Just highlight them. You get an error when you don't? Which resolution did you pick?

----------


## who knows

> the first two slots in the first row on the left do not work, won't click what ever i put there, my resolution is full screen 1280x 960


Full screen windowed? Full screen no windowed? And just the first two slots? My native resolution isn't this one, so I'm trying windowed full screen, and I could see where the pixels might be slightly slightly off on the very first item, but not the second. Could you be more descriptive what happens?

----------


## Kilise

I highlighted 1600x900 because that's what I'm at, also widescreen.

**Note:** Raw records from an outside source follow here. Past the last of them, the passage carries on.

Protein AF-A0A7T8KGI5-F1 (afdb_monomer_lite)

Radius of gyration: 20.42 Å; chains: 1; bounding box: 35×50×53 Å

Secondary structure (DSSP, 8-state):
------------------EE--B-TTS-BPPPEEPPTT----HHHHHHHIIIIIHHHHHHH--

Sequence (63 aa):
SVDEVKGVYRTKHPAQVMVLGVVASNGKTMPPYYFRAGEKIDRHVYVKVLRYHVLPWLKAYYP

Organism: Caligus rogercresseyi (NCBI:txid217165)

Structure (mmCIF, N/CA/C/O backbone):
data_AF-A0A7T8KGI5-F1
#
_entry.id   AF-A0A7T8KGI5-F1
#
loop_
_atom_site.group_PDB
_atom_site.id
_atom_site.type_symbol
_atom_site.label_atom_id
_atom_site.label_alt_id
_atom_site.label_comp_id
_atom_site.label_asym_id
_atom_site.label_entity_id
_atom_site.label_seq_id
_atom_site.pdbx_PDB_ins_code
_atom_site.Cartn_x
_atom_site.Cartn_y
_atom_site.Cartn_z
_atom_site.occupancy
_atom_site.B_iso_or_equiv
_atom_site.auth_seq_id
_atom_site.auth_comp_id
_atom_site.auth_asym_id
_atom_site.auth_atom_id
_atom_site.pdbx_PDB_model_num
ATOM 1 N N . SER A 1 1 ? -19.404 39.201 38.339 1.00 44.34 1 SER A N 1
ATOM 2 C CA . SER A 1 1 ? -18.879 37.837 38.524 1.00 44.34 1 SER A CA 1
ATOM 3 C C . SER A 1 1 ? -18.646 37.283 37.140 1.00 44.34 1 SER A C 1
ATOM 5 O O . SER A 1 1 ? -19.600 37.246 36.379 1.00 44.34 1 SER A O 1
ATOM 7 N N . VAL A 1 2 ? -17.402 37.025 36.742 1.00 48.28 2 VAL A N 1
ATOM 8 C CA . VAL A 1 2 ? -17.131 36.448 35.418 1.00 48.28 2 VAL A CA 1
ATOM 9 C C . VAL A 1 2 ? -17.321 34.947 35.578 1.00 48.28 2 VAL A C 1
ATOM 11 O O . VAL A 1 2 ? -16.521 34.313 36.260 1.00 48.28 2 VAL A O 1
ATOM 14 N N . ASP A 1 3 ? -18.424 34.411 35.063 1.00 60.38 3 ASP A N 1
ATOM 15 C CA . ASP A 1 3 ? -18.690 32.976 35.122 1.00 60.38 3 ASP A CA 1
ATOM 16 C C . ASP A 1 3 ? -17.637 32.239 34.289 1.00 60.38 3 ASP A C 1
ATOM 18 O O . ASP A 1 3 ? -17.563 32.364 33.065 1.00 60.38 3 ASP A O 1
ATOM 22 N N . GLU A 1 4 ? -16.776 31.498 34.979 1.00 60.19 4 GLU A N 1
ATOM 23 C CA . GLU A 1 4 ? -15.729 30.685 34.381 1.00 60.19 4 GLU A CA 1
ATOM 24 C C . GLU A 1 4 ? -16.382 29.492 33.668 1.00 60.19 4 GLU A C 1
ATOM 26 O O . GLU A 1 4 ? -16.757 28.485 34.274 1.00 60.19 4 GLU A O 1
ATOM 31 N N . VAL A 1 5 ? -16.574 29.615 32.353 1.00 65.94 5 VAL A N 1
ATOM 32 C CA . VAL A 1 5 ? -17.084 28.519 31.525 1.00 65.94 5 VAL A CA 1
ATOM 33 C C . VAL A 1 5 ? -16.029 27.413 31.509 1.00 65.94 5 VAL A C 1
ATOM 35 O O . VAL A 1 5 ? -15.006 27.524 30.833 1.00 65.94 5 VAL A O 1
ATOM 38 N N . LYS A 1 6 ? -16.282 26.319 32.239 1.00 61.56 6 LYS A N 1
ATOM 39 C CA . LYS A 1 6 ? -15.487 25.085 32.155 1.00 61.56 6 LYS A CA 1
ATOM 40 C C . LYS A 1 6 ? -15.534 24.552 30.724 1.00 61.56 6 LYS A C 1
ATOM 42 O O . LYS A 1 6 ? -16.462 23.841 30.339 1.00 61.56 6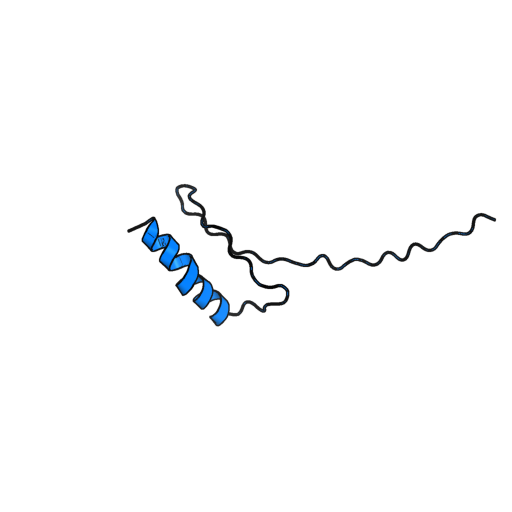 LYS A O 1
ATOM 47 N N . GLY A 1 7 ? -14.514 24.885 29.938 1.00 65.06 7 GLY A N 1
ATOM 48 C CA . GLY A 1 7 ? -14.278 24.277 28.638 1.00 65.06 7 GLY A CA 1
ATOM 49 C C . GLY A 1 7 ? -14.113 22.774 28.822 1.00 65.06 7 GLY A C 1
ATOM 50 O O . GLY A 1 7 ? -13.120 22.308 29.378 1.00 65.06 7 GLY A O 1
ATOM 51 N N . VAL A 1 8 ? -15.100 21.995 28.384 1.00 64.44 8 VAL A N 1
ATOM 52 C CA . VAL A 1 8 ? -14.958 20.542 28.299 1.00 64.44 8 VAL A CA 1
ATOM 53 C C . VAL A 1 8 ? -14.001 20.265 27.143 1.00 64.44 8 VAL A C 1
ATOM 55 O O . VAL A 1 8 ? -14.411 20.148 25.988 1.00 64.44 8 VAL A O 1
ATOM 58 N N . TYR A 1 9 ? -12.707 20.174 27.447 1.00 62.41 9 TYR A N 1
ATOM 59 C CA . TYR A 1 9 ? -11.694 19.713 26.504 1.00 62.41 9 TYR A CA 1
ATOM 60 C C . TYR A 1 9 ? -11.869 18.208 26.296 1.00 62.41 9 TYR A C 1
ATOM 62 O O . TYR A 1 9 ? -11.177 17.380 26.884 1.00 62.41 9 TYR A O 1
ATOM 70 N N . ARG A 1 10 ? -12.834 17.834 25.453 1.00 59.28 10 ARG A N 1
ATOM 71 C CA . ARG A 1 10 ? -12.852 16.504 24.849 1.00 59.28 10 ARG A CA 1
ATOM 72 C C . ARG A 1 10 ? -11.650 16.431 23.922 1.00 59.28 10 ARG A C 1
ATOM 74 O O . ARG A 1 10 ? -11.653 17.047 22.856 1.00 59.28 10 ARG A O 1
ATOM 81 N N . THR A 1 11 ? -10.642 15.654 24.297 1.00 53.78 11 THR A N 1
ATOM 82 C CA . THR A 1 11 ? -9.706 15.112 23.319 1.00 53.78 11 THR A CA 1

I used like, 6 or 4 or 9 for Speed just to test the speed out, and I was in game, hit 6 to change gear when they were all in the correct spots and that error popped up.

----------


## who knows

> I highlighted 1600x900 because that's what I'm at, also widescreen. I used like, 6 or 4 or 9 for Speed just to test the speed out, and I was in game, hit 6 to change gear when they were all in the correct spots and that error popped up.


Thanks, I just went through it and found the mistake about the same time you posted it, I literally omitted this resolution from the code. I'll be releasing 2.0a in a second.

Edit: Updated main post with new version.

----------


## Kilise

Ty much sir

----------


## who knows

> Ty much sir


No problem! Thanks for the feedback, repped you for it. 

If you find any other issues or have any other comments/suggestions please do post again.

----------


## Kilise

In the slot for the primary ring, it's not equipping it for some reason in this 1600x900 res thing. it's clicking everything else, but the first ring slot (left of the green square)

----------


## Kilise

ya I would suggest removing the pressing 0 to close the bot as I could type something in the Auction house and close the bot every time I do so, would be rather annoying.

----------


## who knows

> In the slot for the primary ring, it's not equipping it for some reason in this 1600x900 res thing. it's clicking everything else, but the first ring slot (left of the green square)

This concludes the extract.